What is needed -> Scan the records below for the line containing "ATOM 5 O O ." and the line containing "ATOM 73 C CA". Copy both, plus every line between, exactly.

=====

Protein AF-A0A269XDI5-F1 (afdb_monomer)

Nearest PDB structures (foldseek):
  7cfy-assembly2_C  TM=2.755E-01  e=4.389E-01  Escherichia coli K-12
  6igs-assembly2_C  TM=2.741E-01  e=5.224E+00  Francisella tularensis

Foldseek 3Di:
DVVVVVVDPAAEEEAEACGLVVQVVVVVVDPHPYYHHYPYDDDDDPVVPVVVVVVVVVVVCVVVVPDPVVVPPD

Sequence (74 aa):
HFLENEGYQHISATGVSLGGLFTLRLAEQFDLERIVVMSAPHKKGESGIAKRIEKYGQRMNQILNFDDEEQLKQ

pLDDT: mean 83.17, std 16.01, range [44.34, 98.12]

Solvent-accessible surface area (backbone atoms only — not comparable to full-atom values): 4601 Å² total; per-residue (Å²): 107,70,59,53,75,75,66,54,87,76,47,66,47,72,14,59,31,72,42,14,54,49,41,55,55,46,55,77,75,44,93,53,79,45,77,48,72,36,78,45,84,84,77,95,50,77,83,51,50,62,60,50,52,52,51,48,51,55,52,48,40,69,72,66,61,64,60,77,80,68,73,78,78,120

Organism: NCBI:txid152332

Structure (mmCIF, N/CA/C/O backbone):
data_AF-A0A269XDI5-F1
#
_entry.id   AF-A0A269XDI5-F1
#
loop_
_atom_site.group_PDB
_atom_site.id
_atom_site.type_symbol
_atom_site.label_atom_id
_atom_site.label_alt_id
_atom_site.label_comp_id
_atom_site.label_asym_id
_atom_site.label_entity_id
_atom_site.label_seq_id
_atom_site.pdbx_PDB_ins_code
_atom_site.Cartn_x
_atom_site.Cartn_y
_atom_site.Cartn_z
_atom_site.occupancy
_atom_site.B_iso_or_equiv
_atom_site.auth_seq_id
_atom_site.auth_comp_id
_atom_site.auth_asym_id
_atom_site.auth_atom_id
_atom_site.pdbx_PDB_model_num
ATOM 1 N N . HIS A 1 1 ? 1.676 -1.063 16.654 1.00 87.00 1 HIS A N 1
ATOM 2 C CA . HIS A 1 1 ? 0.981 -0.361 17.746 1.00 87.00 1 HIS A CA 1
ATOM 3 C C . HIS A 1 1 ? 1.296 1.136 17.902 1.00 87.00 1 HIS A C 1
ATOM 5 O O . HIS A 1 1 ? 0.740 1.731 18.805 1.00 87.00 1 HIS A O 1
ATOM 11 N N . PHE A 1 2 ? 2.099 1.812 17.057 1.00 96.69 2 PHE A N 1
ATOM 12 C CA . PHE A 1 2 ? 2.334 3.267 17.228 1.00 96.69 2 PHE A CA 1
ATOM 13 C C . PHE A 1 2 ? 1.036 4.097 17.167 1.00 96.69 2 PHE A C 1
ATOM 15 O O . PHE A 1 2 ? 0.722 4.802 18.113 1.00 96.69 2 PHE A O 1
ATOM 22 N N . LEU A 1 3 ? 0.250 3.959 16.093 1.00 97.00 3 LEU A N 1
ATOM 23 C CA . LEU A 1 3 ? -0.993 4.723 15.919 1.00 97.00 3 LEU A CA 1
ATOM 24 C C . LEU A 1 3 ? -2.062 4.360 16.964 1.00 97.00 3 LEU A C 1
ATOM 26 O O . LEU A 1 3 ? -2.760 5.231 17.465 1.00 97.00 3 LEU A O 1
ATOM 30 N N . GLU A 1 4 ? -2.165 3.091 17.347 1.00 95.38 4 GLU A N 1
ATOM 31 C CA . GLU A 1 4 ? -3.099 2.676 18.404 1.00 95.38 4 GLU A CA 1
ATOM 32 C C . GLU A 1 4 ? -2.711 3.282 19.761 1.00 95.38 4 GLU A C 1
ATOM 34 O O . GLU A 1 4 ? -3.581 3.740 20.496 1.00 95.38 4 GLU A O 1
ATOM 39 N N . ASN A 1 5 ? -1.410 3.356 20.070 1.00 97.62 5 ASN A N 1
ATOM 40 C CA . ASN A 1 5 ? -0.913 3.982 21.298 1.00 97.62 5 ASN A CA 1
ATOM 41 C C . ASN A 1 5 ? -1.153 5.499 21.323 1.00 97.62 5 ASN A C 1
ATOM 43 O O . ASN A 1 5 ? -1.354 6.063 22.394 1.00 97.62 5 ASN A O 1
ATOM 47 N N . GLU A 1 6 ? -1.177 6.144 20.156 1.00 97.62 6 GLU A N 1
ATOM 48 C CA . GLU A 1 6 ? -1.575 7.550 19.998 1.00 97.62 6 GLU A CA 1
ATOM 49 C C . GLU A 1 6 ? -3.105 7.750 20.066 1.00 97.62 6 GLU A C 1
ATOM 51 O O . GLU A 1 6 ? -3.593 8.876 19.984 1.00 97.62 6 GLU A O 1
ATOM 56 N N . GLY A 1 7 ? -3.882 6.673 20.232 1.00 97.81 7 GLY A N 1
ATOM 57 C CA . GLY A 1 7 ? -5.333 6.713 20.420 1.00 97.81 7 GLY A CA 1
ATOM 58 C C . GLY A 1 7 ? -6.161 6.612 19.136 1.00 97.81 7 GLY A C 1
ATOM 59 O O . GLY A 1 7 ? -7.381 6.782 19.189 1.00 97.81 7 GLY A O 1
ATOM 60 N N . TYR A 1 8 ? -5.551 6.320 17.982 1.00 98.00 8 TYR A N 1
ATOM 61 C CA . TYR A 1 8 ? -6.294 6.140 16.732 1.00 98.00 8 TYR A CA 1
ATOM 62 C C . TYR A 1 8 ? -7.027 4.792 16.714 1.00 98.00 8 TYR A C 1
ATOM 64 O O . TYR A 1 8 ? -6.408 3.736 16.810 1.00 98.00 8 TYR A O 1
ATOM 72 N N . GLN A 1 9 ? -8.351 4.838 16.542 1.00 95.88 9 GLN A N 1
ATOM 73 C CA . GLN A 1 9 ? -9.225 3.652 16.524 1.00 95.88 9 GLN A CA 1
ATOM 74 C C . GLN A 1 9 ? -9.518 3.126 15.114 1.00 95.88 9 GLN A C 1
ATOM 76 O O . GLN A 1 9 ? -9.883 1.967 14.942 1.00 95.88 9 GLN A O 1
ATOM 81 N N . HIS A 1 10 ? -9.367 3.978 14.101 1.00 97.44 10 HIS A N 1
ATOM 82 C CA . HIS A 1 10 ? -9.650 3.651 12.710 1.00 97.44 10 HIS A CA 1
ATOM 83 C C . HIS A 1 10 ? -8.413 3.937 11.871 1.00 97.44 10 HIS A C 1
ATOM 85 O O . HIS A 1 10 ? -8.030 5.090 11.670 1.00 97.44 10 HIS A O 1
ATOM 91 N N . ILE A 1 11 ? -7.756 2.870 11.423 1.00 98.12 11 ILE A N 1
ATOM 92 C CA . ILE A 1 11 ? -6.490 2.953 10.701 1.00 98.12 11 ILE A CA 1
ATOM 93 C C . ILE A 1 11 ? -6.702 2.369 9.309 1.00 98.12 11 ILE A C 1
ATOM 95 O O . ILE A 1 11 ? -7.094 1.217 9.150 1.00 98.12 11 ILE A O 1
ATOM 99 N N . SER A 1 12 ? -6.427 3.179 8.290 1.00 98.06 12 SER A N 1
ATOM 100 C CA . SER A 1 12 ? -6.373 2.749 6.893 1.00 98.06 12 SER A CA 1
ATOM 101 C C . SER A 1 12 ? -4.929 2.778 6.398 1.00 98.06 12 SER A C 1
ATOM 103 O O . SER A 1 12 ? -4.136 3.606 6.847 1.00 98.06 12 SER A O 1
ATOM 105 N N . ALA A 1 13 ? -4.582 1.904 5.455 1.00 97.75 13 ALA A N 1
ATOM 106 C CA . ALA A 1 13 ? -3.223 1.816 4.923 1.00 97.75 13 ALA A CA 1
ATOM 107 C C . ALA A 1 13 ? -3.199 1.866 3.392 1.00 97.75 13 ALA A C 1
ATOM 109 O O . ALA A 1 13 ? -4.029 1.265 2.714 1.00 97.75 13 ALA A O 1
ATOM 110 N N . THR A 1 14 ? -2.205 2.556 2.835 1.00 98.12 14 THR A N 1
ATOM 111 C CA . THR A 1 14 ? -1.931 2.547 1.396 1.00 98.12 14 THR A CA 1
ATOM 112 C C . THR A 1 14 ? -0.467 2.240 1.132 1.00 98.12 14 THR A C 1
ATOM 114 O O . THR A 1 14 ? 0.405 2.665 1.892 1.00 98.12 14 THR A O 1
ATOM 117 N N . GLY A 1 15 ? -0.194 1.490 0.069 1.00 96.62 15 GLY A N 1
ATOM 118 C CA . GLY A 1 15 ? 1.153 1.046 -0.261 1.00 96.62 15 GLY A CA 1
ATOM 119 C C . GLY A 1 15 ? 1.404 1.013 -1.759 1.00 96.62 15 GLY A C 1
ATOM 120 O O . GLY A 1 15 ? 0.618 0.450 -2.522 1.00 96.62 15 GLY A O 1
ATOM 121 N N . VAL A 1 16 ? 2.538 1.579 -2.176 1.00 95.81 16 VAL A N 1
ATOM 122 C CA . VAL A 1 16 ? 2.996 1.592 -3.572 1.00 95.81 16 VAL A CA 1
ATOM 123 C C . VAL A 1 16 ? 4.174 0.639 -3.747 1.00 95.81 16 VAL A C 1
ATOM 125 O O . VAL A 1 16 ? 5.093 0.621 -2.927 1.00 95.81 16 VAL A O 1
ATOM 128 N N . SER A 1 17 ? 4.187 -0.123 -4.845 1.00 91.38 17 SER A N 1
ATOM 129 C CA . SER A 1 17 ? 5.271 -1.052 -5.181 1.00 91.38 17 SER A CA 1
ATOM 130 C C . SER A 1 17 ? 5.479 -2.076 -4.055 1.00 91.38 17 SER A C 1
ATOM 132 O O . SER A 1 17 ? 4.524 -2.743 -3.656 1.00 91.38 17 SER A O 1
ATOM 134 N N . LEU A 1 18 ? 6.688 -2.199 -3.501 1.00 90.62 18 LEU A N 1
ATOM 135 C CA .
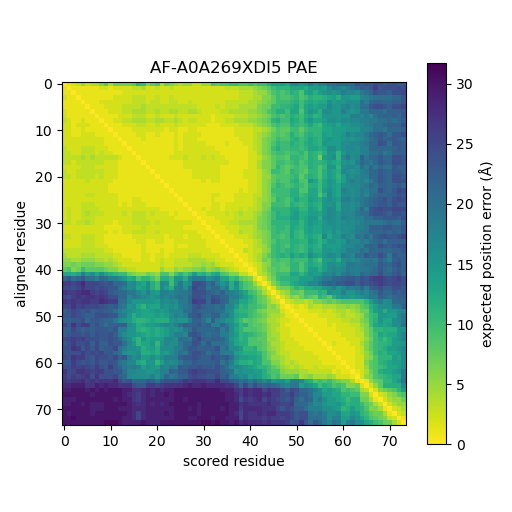 LEU A 1 18 ? 6.960 -3.054 -2.342 1.00 90.62 18 LEU A CA 1
ATOM 136 C C . LEU A 1 18 ? 6.074 -2.704 -1.136 1.00 90.62 18 LEU A C 1
AT
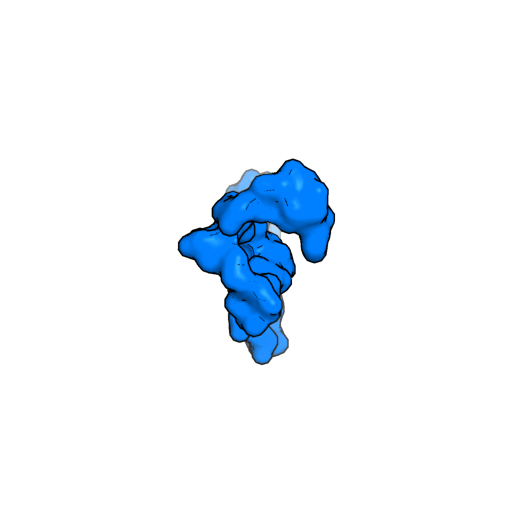OM 138 O O . LEU A 1 18 ? 5.618 -3.603 -0.432 1.00 90.62 18 LEU A O 1
ATOM 142 N N . GLY A 1 19 ? 5.762 -1.418 -0.947 1.00 92.56 19 GLY A N 1
ATOM 143 C CA . GLY A 1 19 ? 4.839 -0.967 0.092 1.00 92.56 19 GLY A CA 1
ATOM 144 C C . GLY A 1 19 ? 3.462 -1.613 -0.036 1.00 92.56 19 GLY A C 1
ATOM 145 O O . GLY A 1 19 ? 2.854 -1.936 0.973 1.00 92.56 19 GLY A O 1
ATOM 146 N N . GLY A 1 20 ? 3.005 -1.899 -1.258 1.00 94.75 20 GLY A N 1
ATOM 147 C CA . GLY A 1 20 ? 1.738 -2.587 -1.493 1.00 94.75 20 GLY A CA 1
ATOM 148 C C . GLY A 1 20 ? 1.718 -4.029 -0.973 1.00 94.75 20 GLY A C 1
ATOM 149 O O . GLY A 1 20 ? 0.709 -4.466 -0.428 1.00 94.75 20 GLY A O 1
ATOM 150 N N . LEU A 1 21 ? 2.842 -4.752 -1.064 1.00 94.12 21 LEU A N 1
ATOM 151 C CA . LEU A 1 21 ? 2.968 -6.080 -0.448 1.00 94.12 21 LEU A CA 1
ATOM 152 C C . LEU A 1 21 ? 2.951 -5.994 1.080 1.00 94.12 21 LEU A C 1
ATOM 154 O O . LEU A 1 21 ? 2.324 -6.824 1.733 1.00 94.12 21 LEU A O 1
ATOM 158 N N . PHE A 1 22 ? 3.601 -4.979 1.652 1.00 96.00 22 PHE A N 1
ATOM 159 C CA .
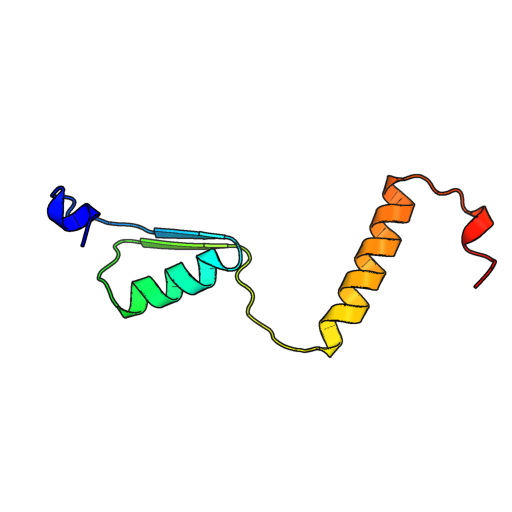 PHE A 1 22 ? 3.554 -4.759 3.095 1.00 96.00 22 PHE A CA 1
ATOM 160 C C . PHE A 1 22 ? 2.164 -4.358 3.577 1.00 96.00 22 PHE A C 1
ATOM 162 O O . PHE A 1 22 ? 1.743 -4.848 4.615 1.00 96.00 22 PHE A O 1
ATOM 169 N N . THR A 1 23 ? 1.420 -3.549 2.822 1.00 97.56 23 THR A N 1
ATOM 170 C CA . THR A 1 23 ? 0.025 -3.217 3.140 1.00 97.56 23 THR A CA 1
ATOM 171 C C . THR A 1 23 ? -0.858 -4.464 3.171 1.00 97.56 23 THR A C 1
ATOM 173 O O . THR A 1 23 ? -1.643 -4.615 4.101 1.00 97.56 23 THR A O 1
ATOM 176 N N . LEU A 1 24 ? -0.697 -5.389 2.216 1.00 95.88 24 LEU A N 1
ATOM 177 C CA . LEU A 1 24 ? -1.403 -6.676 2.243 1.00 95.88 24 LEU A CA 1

=====

Response to the exercise ->
ATOM 5 O O . HIS A 1 1 ? 0.740 1.731 18.805 1.00 87.00 1 HIS A O 1
ATOM 11 N N . PHE A 1 2 ? 2.099 1.812 17.057 1.00 96.69 2 PHE A N 1
ATOM 12 C CA . PHE A 1 2 ? 2.334 3.267 17.228 1.00 96.69 2 PHE A CA 1
ATOM 13 C C . PHE A 1 2 ? 1.036 4.097 17.167 1.00 96.69 2 PHE A C 1
ATOM 15 O O . PHE A 1 2 ? 0.722 4.802 18.113 1.00 96.69 2 PHE A O 1
ATOM 22 N N . LEU A 1 3 ? 0.250 3.959 16.093 1.00 97.00 3 LEU A N 1
ATOM 23 C CA . LEU A 1 3 ? -0.993 4.723 15.919 1.00 97.00 3 LEU A CA 1
ATOM 24 C C . LEU A 1 3 ? -2.062 4.360 16.964 1.00 97.00 3 LEU A C 1
ATOM 26 O O . LEU A 1 3 ? -2.760 5.231 17.465 1.00 97.00 3 LEU A O 1
ATOM 30 N N . GLU A 1 4 ? -2.165 3.091 17.347 1.00 95.38 4 GLU A N 1
ATOM 31 C CA . GLU A 1 4 ? -3.099 2.676 18.404 1.00 95.38 4 GLU A CA 1
ATOM 32 C C . GLU A 1 4 ? -2.711 3.282 19.761 1.00 95.38 4 GLU A C 1
ATOM 34 O O . GLU A 1 4 ? -3.581 3.740 20.496 1.00 95.38 4 GLU A O 1
ATOM 39 N N . ASN A 1 5 ? -1.410 3.356 20.070 1.00 97.62 5 ASN A N 1
ATOM 40 C CA . ASN A 1 5 ? -0.913 3.982 21.298 1.00 97.62 5 ASN A CA 1
ATOM 41 C C . ASN A 1 5 ? -1.153 5.499 21.323 1.00 97.62 5 ASN A C 1
ATOM 43 O O . ASN A 1 5 ? -1.354 6.063 22.394 1.00 97.62 5 ASN A O 1
ATOM 47 N N . GLU A 1 6 ? -1.177 6.144 20.156 1.00 97.62 6 GLU A N 1
ATOM 48 C CA . GLU A 1 6 ? -1.575 7.550 19.998 1.00 97.62 6 GLU A CA 1
ATOM 49 C C . GLU A 1 6 ? -3.105 7.750 20.066 1.00 97.62 6 GLU A C 1
ATOM 51 O O . GLU A 1 6 ? -3.593 8.876 19.984 1.00 97.62 6 GLU A O 1
ATOM 56 N N . GLY A 1 7 ? -3.882 6.673 20.232 1.00 97.81 7 GLY A N 1
ATOM 57 C CA . GLY A 1 7 ? -5.333 6.713 20.420 1.00 97.81 7 GLY A CA 1
ATOM 58 C C . GLY A 1 7 ? -6.161 6.612 19.136 1.00 97.81 7 GLY A C 1
ATOM 59 O O . GLY A 1 7 ? -7.381 6.782 19.189 1.00 97.81 7 GLY A O 1
ATOM 60 N N . TYR A 1 8 ? -5.551 6.320 17.982 1.00 98.00 8 TYR A N 1
ATOM 61 C CA . TYR A 1 8 ? -6.294 6.140 16.732 1.00 98.00 8 TYR A CA 1
ATOM 62 C C . TYR A 1 8 ? -7.027 4.792 16.714 1.00 98.00 8 TYR A C 1
ATOM 64 O O . TYR A 1 8 ? -6.408 3.736 16.810 1.00 98.00 8 TYR A O 1
ATOM 72 N N . GLN A 1 9 ? -8.351 4.838 16.542 1.00 95.88 9 GLN A N 1
ATOM 73 C CA . GLN A 1 9 ? -9.225 3.652 16.524 1.00 95.88 9 GLN A CA 1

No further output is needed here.